Be grateful if anyone would share their experience- endoscopy is likely to stimulate the vagus nerve so I am concerned about being off anti coag while having the procedure- but of course bleeding risk is there too.
Any feedback welcome!!
Be grateful if anyone would share their experience- endoscopy is likely to stimulate the vagus nerve so I am concerned about being off anti coag while having the procedure- but of course bleeding risk is there too.
Any feedback welcome!!
Hello there RosyG
I've just had a colonoscopy & had to leave off anti coags and it was ok. As I was told should a stroke happen then it would be sorted as blood could be thinned and clot dispersed. I was worried about it... like anyone would be .... but it went ahead with no problems. Will think of you
Nikki
Thank you Nikki- did they give details about how they would do that? I winder if they would give heparin if AF started
I was told that drugs to disperse clots would be given; afraid I didn't ask for more details. I don't take warfarin am using one of the newer drugs Rivaroxyban . Heparin is still used as far as I know but others will be available . My heart now is in permanent AF ( has been for over 2 years) ...and I still came through ok .Don't worry too much ... it'll be fine . I stopped taking the anti coags for 4 days before procedure.
Take care
Nikki
Hello Rosemary ... I had a gastroscopy almost 2 years ago. I seem to remember that I had to phone the dept. re my warfarin beforehand with INR details . I dont think I had to stop taking it. I have on my records that I was teste d at the hospital that morning ( INR 2.1 ) Procedure nothing to worry about really as you are given relaxant.
Sandra
That seems better Sandra- not stopping you, but seems they do stop NOACS- I will ask what they do if one goes into AF
Hi Rosemary,
As you know I am in AF 24/7.
I had a gastroscopy 10 weeks after being diagnosed with AF but before my appointment at the warfarin clinic. Therefore bleeding wasn't discussed, but neither was stroke risk. I remember the leaflet saying warfarin users would need to stop for 3 - 5 days before procedure.
When I had my sialendoscopy my INR had to be under 2 .
Take care.
Best wishes
Marion
I am booked for an EUS (endoscopic ultrasound) on 15th. Have to stop Warfarin 5 days beforehand but have self injected substitute meds before and after. Can't remember what it is called. Previously had bad bleed requiring hospitalisation and transfusion after an endoscopy and biopsy so am happy to be careful this time.
Hi Rosemary. I had colonoscopy a few months ago and stayed on warfarin.

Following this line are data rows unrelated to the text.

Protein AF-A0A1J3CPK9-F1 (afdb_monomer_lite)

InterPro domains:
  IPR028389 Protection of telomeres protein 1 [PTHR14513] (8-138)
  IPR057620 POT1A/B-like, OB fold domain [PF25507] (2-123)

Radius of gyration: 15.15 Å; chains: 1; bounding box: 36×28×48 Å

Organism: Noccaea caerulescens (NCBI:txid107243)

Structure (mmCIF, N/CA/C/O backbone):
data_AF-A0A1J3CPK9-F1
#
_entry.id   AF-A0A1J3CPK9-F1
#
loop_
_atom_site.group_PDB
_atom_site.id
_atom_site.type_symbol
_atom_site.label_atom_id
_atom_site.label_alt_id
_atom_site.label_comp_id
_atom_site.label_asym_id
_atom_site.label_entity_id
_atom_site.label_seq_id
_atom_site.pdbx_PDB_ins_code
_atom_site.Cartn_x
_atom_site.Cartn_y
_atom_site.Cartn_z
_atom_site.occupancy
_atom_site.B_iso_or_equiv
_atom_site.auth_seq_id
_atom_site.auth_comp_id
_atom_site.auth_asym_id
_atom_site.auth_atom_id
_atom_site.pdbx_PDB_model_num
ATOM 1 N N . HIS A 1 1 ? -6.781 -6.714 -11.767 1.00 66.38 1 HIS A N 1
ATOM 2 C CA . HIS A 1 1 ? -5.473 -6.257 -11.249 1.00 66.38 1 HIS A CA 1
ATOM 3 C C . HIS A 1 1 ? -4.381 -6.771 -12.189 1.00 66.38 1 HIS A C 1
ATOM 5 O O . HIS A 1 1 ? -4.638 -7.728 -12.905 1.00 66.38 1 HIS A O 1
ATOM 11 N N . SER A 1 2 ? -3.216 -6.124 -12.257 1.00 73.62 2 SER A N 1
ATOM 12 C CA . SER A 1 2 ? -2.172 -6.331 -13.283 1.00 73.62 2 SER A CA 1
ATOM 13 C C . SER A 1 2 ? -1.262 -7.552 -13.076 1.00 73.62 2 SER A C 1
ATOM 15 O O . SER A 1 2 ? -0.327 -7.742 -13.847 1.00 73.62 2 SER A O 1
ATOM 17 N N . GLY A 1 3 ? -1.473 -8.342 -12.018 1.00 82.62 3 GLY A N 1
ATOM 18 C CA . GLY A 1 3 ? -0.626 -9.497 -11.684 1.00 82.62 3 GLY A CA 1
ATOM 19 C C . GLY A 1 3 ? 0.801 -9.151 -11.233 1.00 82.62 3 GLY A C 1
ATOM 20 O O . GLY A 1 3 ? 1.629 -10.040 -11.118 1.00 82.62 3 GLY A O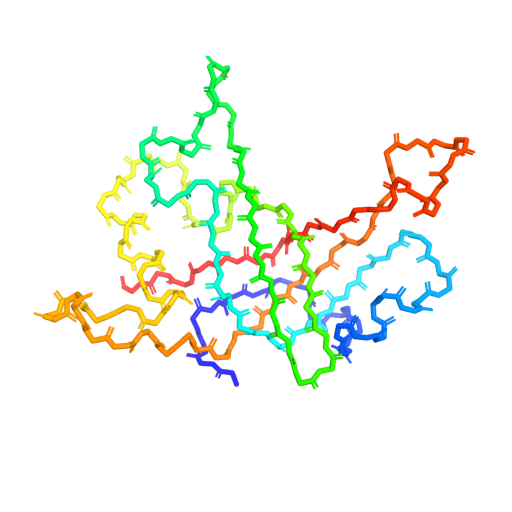 1
ATOM 21 N N . ILE A 1 4 ? 1.104 -7.872 -10.979 1.00 87.81 4 ILE A N 1
ATOM 22 C CA . ILE A 1 4 ? 2.444 -7.401 -10.565 1.00 87.81 4 ILE A CA 1
ATOM 23 C C . ILE A 1 4 ? 2.774 -7.783 -9.119 1.00 87.81 4 ILE A C 1
ATOM 25 O O . ILE A 1 4 ? 3.937 -7.784 -8.720 1.00 87.81 4 ILE A O 1
ATOM 29 N N . THR A 1 5 ? 1.760 -8.079 -8.315 1.00 91.81 5 THR A N 1
ATOM 30 C CA . THR A 1 5 ? 1.918 -8.471 -6.919 1.00 91.81 5 THR A CA 1
ATOM 31 C C . THR A 1 5 ? 1.320 -9.848 -6.680 1.00 91.81 5 THR A C 1
ATOM 33 O O . THR A 1 5 ? 0.236 -10.157 -7.175 1.00 91.81 5 THR A O 1
ATOM 36 N N . GLY A 1 6 ? 2.028 -10.658 -5.896 1.00 91.06 6 GLY A N 1
ATOM 37 C CA . GLY A 1 6 ? 1.487 -11.856 -5.263 1.00 91.06 6 GLY A CA 1
ATOM 38 C C . GLY A 1 6 ? 1.022 -11.539 -3.844 1.00 91.06 6 GLY A C 1
ATOM 39 O O . GLY A 1 6 ? 1.568 -10.641 -3.197 1.00 91.06 6 GLY A O 1
ATOM 40 N N . VAL A 1 7 ? 0.010 -12.265 -3.365 1.00 90.81 7 VAL A N 1
ATOM 41 C CA . VAL A 1 7 ? -0.463 -12.204 -1.975 1.00 90.81 7 VAL A CA 1
ATOM 42 C C . VAL A 1 7 ? -0.656 -13.613 -1.419 1.00 90.81 7 VAL A C 1
ATOM 44 O O . VAL A 1 7 ? -1.070 -14.499 -2.159 1.00 90.81 7 VAL A O 1
ATOM 47 N N . ALA A 1 8 ? -0.391 -13.822 -0.127 1.00 85.94 8 ALA A 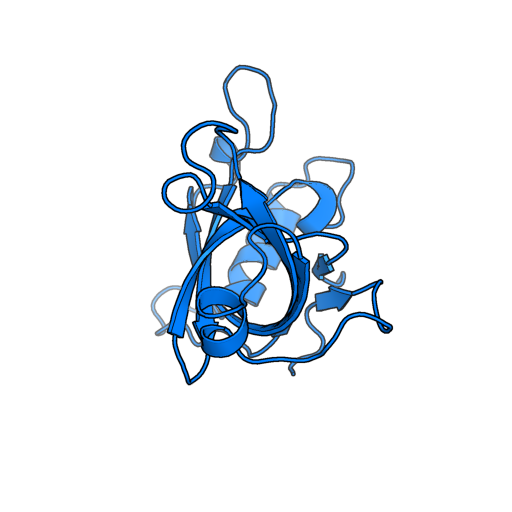N 1
ATOM 48 C CA . ALA A 1 8 ? -0.561 -15.138 0.511 1.00 85.94 8 ALA A CA 1
ATOM 49 C C . ALA A 1 8 ? -1.890 -15.306 1.277 1.00 85.94 8 ALA A C 1
ATOM 51 O O . ALA A 1 8 ? -2.269 -16.425 1.606 1.00 85.94 8 ALA A O 1
ATOM 52 N N . HIS A 1 9 ? -2.608 -14.215 1.569 1.00 80.19 9 HIS A N 1
ATOM 53 C CA . HIS A 1 9 ? -3.814 -14.229 2.409 1.00 80.19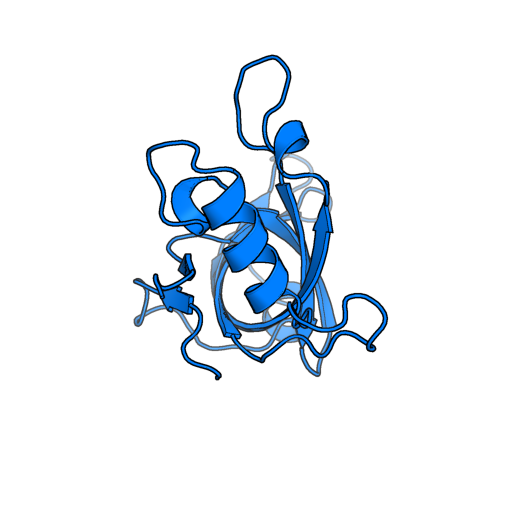 9 HIS A CA 1
ATOM 54 C C . HIS A 1 9 ? -5.108 -14.143 1.602 1.00 80.19 9 HIS A C 1
ATOM 56 O O . HIS A 1 9 ? -5.791 -13.116 1.599 1.00 80.19 9 HIS A O 1
ATOM 62 N N . GLU A 1 10 ? -5.456 -15.224 0.906 1.00 73.88 10 GLU A N 1
ATOM 63 C CA . GLU A 1 10 ? -6.699 -15.292 0.127 1.00 73.88 10 GLU A CA 1
ATOM 64 C C . GLU A 1 10 ? -7.975 -15.377 0.978 1.00 73.88 10 GLU A C 1
ATOM 66 O O . GLU A 1 10 ? -9.074 -15.164 0.468 1.00 73.88 10 GLU A O 1
ATOM 71 N N . ASP A 1 11 ? -7.837 -15.633 2.274 1.00 83.12 11 ASP A N 1
ATOM 72 C CA . ASP A 1 11 ? -8.914 -15.718 3.258 1.00 83.12 11 ASP A CA 1
ATOM 73 C C . ASP A 1 11 ? -9.327 -14.349 3.826 1.00 83.12 11 ASP A C 1
ATOM 75 O O . ASP A 1 11 ? -10.451 -14.177 4.299 1.00 83.12 11 ASP A O 1
ATOM 79 N N . ALA A 1 12 ? -8.449 -13.343 3.755 1.00 88.38 12 ALA A N 1
ATOM 80 C CA . ALA A 1 12 ? -8.747 -12.005 4.254 1.00 88.38 12 ALA A CA 1
ATOM 81 C C . ALA A 1 12 ? -9.851 -11.315 3.419 1.00 88.38 12 ALA A C 1
ATOM 83 O O . ALA A 1 12 ? -9.872 -11.454 2.185 1.00 88.38 12 ALA A O 1
ATOM 84 N N . PRO A 1 13 ? -10.740 -10.524 4.055 1.00 93.19 13 PRO A N 1
ATOM 85 C CA . PRO A 1 13 ? -11.846 -9.867 3.367 1.00 93.19 13 PRO A CA 1
ATOM 86 C C . PRO A 1 13 ? -11.327 -8.883 2.318 1.00 93.19 13 PRO A C 1
ATOM 88 O O . PRO A 1 13 ? -10.380 -8.132 2.567 1.00 93.19 13 PRO A O 1
ATOM 91 N N . PHE A 1 14 ? -11.955 -8.901 1.145 1.00 95.50 14 PHE A N 1
ATOM 92 C CA . PHE A 1 14 ? -11.618 -8.027 0.030 1.00 95.50 14 PHE A CA 1
ATOM 93 C C . PHE A 1 14 ? -12.513 -6.785 0.060 1.00 95.50 14 PHE A C 1
ATOM 95 O O . PHE A 1 14 ? -13.728 -6.903 -0.080 1.00 95.50 14 PHE A O 1
ATOM 102 N N . VAL A 1 15 ? -11.921 -5.614 0.294 1.00 97.25 15 VAL A N 1
ATOM 103 C CA . VAL A 1 15 ? -12.639 -4.368 0.618 1.00 97.25 15 VAL A CA 1
ATOM 104 C C . VAL A 1 15 ? -11.970 -3.142 -0.015 1.00 97.25 15 VAL A C 1
ATOM 106 O O . VAL A 1 15 ? -10.848 -3.230 -0.524 1.00 97.25 15 VAL A O 1
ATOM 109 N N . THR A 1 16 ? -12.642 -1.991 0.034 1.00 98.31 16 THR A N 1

Maybe ask about going on warfarin just for this period??
Marie
Hello rosyG.
I had an Endoscopy in January this year and was concerned about the Warfarin and the procedure. I was told to try and present myself nearer to 2.0 than 3.0 and on the day I think my INR was 2.1. The Endoscopy Team was excellent and I can honestly say that the experience was considerably less unpleasant than I anticipated even though I chose not to be sedated ( a last minute decision ). A rescope may be necessary in the future and I really hope the the hospital guidelines have not changed!
Best wishes.
Hi,
I have had two endoscopies now and each time they have just taken blood test to make sure that the inr is not too high. Both of these have been via the mouth.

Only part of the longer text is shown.